Wir im Westen haben vor dreizehn Jahren die gemäßigten Kräfte eines möglichen Wandels im Stich gelassen. Jetzt sind es plötzlich andere, die Syrien befreit haben. Wenn wir in die Welt schauen, gibt es sicherlich mehrere Staatsführer, die eine Politikerin aus dem Ausland nicht mit Handschlag empfangen würden. Mit denen haben wir trotzdem gesprochen. Wenn wir uns überlegen, dass Politikerinnen im Iran und in anderen Ländern mit Kopftuch erschienen sind – dann fand ich es gut, dass niemand, nicht die Übersetzerin, auch nicht Ministerin Baerbock, im Kopftuch erschienen ist, sondern dass die Delegation hier selbstbewusst und nicht im vorauseilenden Gehorsam aufgetreten ist. Denn Damaskus ist nicht Teheran oder Kabul.
War der Besuch denn richtig aus Ihrer Sicht?
Wir haben alle keine Glaskugel. Wir wissen nicht, wohin sich Syrien entwickelt. Aber ich denke, dass der Besuch der Außenministerin und des französischen Außenministers ein wichtiger Akzent zur richtigen Zeit und auch ohne Handschlag zu rechtfertigen ist.
Was wollten die beiden mit ihrem Besuch erreichen?
Das, was die meisten internationalen Politiker, die jetzt nach Damaskus reisen, auch versuchen.
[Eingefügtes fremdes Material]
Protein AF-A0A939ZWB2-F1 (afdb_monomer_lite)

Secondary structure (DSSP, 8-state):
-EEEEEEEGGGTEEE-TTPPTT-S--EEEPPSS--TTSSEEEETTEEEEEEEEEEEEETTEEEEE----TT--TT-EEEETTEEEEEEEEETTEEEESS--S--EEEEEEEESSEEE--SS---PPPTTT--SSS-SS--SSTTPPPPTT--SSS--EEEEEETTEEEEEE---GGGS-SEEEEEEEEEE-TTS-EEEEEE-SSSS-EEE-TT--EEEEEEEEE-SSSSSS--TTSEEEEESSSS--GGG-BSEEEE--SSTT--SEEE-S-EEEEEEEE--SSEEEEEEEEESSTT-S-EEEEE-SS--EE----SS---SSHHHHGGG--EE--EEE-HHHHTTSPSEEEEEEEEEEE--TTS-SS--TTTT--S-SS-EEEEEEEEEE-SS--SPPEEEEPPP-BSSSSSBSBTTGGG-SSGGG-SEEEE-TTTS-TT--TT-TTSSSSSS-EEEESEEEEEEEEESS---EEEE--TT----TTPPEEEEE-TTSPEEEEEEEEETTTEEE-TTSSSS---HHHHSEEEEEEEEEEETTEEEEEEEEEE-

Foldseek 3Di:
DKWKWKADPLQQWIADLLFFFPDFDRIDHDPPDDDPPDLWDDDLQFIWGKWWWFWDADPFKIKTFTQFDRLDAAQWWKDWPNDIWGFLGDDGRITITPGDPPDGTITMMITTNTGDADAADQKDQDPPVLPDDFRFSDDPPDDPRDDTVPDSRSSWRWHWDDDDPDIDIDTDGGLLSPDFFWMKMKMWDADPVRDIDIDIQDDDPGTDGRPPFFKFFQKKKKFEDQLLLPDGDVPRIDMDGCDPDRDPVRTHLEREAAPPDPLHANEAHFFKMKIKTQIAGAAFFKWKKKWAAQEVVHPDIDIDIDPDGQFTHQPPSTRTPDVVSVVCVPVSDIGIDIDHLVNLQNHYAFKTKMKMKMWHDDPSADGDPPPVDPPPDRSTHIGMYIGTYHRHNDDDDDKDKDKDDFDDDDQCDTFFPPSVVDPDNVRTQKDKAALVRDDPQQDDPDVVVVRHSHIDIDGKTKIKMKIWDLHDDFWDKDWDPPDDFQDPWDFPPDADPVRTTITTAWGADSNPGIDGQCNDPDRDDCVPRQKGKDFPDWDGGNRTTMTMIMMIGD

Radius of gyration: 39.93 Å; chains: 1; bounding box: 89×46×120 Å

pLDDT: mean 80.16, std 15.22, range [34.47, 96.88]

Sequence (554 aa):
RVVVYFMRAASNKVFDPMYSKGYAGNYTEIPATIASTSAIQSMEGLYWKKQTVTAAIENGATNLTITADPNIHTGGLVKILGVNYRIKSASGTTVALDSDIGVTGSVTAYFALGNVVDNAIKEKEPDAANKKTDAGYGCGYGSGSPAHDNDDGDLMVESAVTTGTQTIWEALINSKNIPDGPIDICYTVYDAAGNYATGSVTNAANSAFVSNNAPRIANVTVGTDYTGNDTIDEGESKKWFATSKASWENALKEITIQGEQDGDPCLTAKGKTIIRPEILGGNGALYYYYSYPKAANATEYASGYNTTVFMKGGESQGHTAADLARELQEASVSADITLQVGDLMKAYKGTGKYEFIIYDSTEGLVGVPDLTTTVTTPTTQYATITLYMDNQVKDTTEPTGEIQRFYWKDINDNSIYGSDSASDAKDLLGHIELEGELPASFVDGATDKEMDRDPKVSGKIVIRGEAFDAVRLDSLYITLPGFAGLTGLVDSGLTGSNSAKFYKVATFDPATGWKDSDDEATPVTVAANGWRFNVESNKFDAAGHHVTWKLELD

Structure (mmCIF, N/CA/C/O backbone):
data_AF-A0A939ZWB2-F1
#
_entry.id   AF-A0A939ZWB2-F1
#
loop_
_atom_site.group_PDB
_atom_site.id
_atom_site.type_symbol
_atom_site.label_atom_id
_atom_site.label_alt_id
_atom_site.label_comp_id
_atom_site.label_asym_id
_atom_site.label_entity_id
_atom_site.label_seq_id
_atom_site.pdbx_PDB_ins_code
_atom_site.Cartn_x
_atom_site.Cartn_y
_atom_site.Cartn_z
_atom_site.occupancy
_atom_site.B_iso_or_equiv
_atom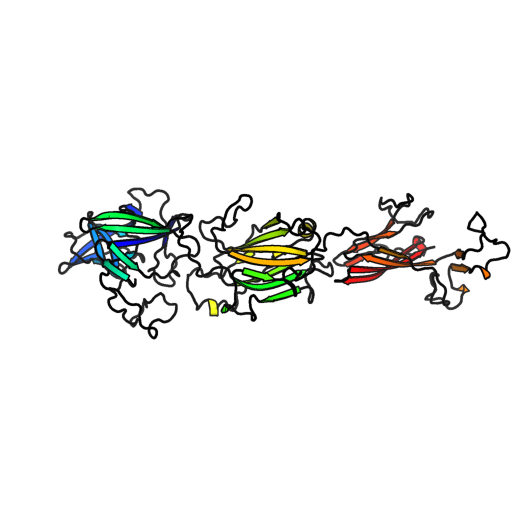_site.auth_seq_id
_atom_site.auth_comp_id
_atom_site.auth_asym_id
_atom_site.auth_atom_id
_atom_site.pdbx_PDB_model_num
ATOM 1 N N . ARG A 1 1 ? 23.624 10.691 -38.533 1.00 84.88 1 ARG A N 1
ATOM 2 C CA . ARG A 1 1 ? 23.031 9.517 -37.843 1.00 84.88 1 ARG A CA 1
ATOM 3 C C . ARG A 1 1 ? 22.812 9.888 -36.389 1.00 84.88 1 ARG A C 1
ATOM 5 O O . ARG A 1 1 ? 23.620 10.661 -35.872 1.00 84.88 1 ARG A O 1
ATOM 12 N N . VAL A 1 2 ? 21.774 9.366 -35.748 1.00 90.75 2 VAL A N 1
ATOM 13 C CA . VAL A 1 2 ? 21.582 9.492 -34.295 1.00 90.75 2 VAL A CA 1
ATOM 14 C C . VAL A 1 2 ? 21.745 8.112 -33.680 1.00 90.75 2 VAL A C 1
ATOM 16 O O . VAL A 1 2 ? 21.365 7.132 -34.293 1.00 90.75 2 VAL A O 1
ATOM 19 N N . VAL A 1 3 ? 22.347 8.017 -32.504 1.00 92.81 3 VAL A N 1
ATOM 20 C CA . VAL A 1 3 ? 22.406 6.783 -31.719 1.00 92.81 3 VAL A CA 1
ATOM 21 C C . VAL A 1 3 ? 21.750 7.073 -30.385 1.00 92.81 3 VAL A C 1
ATOM 23 O O . VAL A 1 3 ? 22.140 8.044 -29.742 1.00 92.81 3 VAL A O 1
ATOM 26 N N . VAL A 1 4 ? 20.769 6.272 -29.980 1.00 92.12 4 VAL A N 1
ATOM 27 C CA . VAL A 1 4 ? 19.990 6.455 -28.749 1.00 92.12 4 VAL A CA 1
ATOM 28 C C . VAL A 1 4 ? 20.187 5.258 -27.826 1.00 92.12 4 VAL A C 1
ATOM 30 O O . VAL A 1 4 ? 20.138 4.112 -28.267 1.00 92.12 4 VAL A O 1
ATOM 33 N N . TYR A 1 5 ? 20.379 5.502 -26.535 1.00 91.88 5 TYR A N 1
ATOM 34 C CA . TYR A 1 5 ? 20.425 4.457 -25.516 1.00 91.88 5 TYR A CA 1
ATOM 35 C C . TYR A 1 5 ? 19.648 4.861 -24.263 1.00 91.88 5 TYR A C 1
ATOM 37 O O . TYR A 1 5 ? 19.458 6.044 -23.975 1.00 91.88 5 TYR A O 1
ATOM 45 N N . PHE A 1 6 ? 19.201 3.854 -23.515 1.00 90.44 6 PHE A N 1
ATOM 46 C CA . PHE A 1 6 ? 18.344 4.016 -22.343 1.00 90.44 6 PHE A CA 1
ATOM 47 C C . PHE A 1 6 ? 19.123 3.601 -21.109 1.00 90.44 6 PHE A C 1
ATOM 49 O O . PHE A 1 6 ? 19.651 2.492 -21.061 1.00 90.44 6 PHE A O 1
ATOM 56 N N . MET A 1 7 ? 19.224 4.473 -20.113 1.00 88.25 7 MET A N 1
ATOM 57 C CA . MET A 1 7 ? 20.064 4.224 -18.948 1.00 88.25 7 MET A CA 1
ATOM 58 C C . MET A 1 7 ? 19.314 4.452 -17.649 1.00 88.25 7 MET A C 1
ATOM 60 O O . MET A 1 7 ? 18.600 5.434 -17.486 1.00 88.25 7 MET A O 1
ATOM 64 N N . ARG A 1 8 ? 19.535 3.566 -16.681 1.00 85.62 8 ARG A N 1
ATOM 65 C CA . ARG A 1 8 ? 19.176 3.814 -15.286 1.00 85.62 8 ARG A CA 1
ATOM 66 C C . ARG A 1 8 ? 20.435 4.174 -14.523 1.00 85.62 8 ARG A C 1
ATOM 68 O O . ARG A 1 8 ? 21.200 3.289 -14.134 1.00 85.62 8 ARG A O 1
ATOM 75 N N . ALA A 1 9 ? 20.645 5.472 -14.308 1.00 77.69 9 ALA A N 1
ATOM 76 C CA . ALA A 1 9 ? 21.813 5.981 -13.591 1.00 77.69 9 ALA A CA 1
ATOM 77 C C . ALA A 1 9 ? 21.933 5.380 -12.180 1.00 77.69 9 ALA A C 1
ATOM 79 O O . ALA A 1 9 ? 23.020 5.009 -11.751 1.00 77.69 9 ALA A O 1
ATOM 80 N N . ALA A 1 10 ? 20.804 5.195 -11.490 1.00 75.31 10 ALA A N 1
ATOM 81 C CA . ALA A 1 10 ? 20.774 4.694 -10.118 1.00 75.31 10 ALA A CA 1
ATOM 82 C C . ALA A 1 10 ? 21.316 3.257 -9.956 1.00 75.31 10 ALA A C 1
ATOM 84 O O . ALA A 1 10 ? 21.800 2.897 -8.887 1.00 75.31 10 ALA A O 1
ATOM 85 N N . SER A 1 11 ? 21.269 2.445 -11.018 1.00 76.81 11 SER A N 1
ATOM 86 C CA . SER A 1 11 ? 21.788 1.071 -11.035 1.00 76.81 11 SER A CA 1
ATOM 87 C C . SER A 1 11 ? 22.960 0.876 -12.004 1.00 76.81 11 SER A C 1
ATOM 89 O O . SER A 1 11 ? 23.416 -0.249 -12.173 1.00 76.81 11 SER A O 1
ATOM 91 N N . ASN A 1 12 ? 23.446 1.942 -12.655 1.00 87.50 12 ASN A N 1
ATOM 92 C CA . ASN A 1 12 ? 24.463 1.896 -13.713 1.00 87.50 12 ASN A CA 1
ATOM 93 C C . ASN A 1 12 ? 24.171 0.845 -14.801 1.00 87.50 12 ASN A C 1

Nämlich Kontakt aufzunehmen, relativ schnell auch diesen Wandel, der gerade in Syrien stattfindet, mit zu beeinflussen. Aber: Ein Syrien, das erneut in Chaos und Gewalt abdriftet, wird kein Syrien sein, in dem man Frauenrechte, Minderheitenrechte, eine zivile Gesellschaft oder Verbesserungen der Regierungsführung erreichen kann. Das heißt, man kann die wirtschaftliche, politische und gesellschaftliche Situation in Syrien nur verbessern, wenn das Land stabil ist. Wir müssen in Phasen denken. Und in der ersten Phase braucht jedes Land in Transition Stabilität als Ausgangsbasis.
Interview Perthes Handschlag Baerbock 18.15
Und wenn diese Phase der Stabilisierung vorbei ist?
Danach müssen Forderungen nach universellen Werten und Menschenrechten sowie einer vom Volk legitimierten Regierung immer lauter werden. Und da spreche ich wirklich nicht nur von ausländischen Akteuren, sondern in erster Linie von Syrern selbst. Auch die, die bei uns wohnen, die jetzt viele Jahre Demokratie und Rechtsstaat erlebt haben. Viele haben mich kontaktiert, sind jetzt zurückgegangen nach Damaskus, um sich dort einzubringen. Jetzt liegt es an den Syrerinnen und Syrern, die Kontroversen vor Ort offen und fair untereinander auszutragen, welche die neue politische Freiheit möglich macht - um genau diese Freiheit jetzt nicht wieder herzugeben.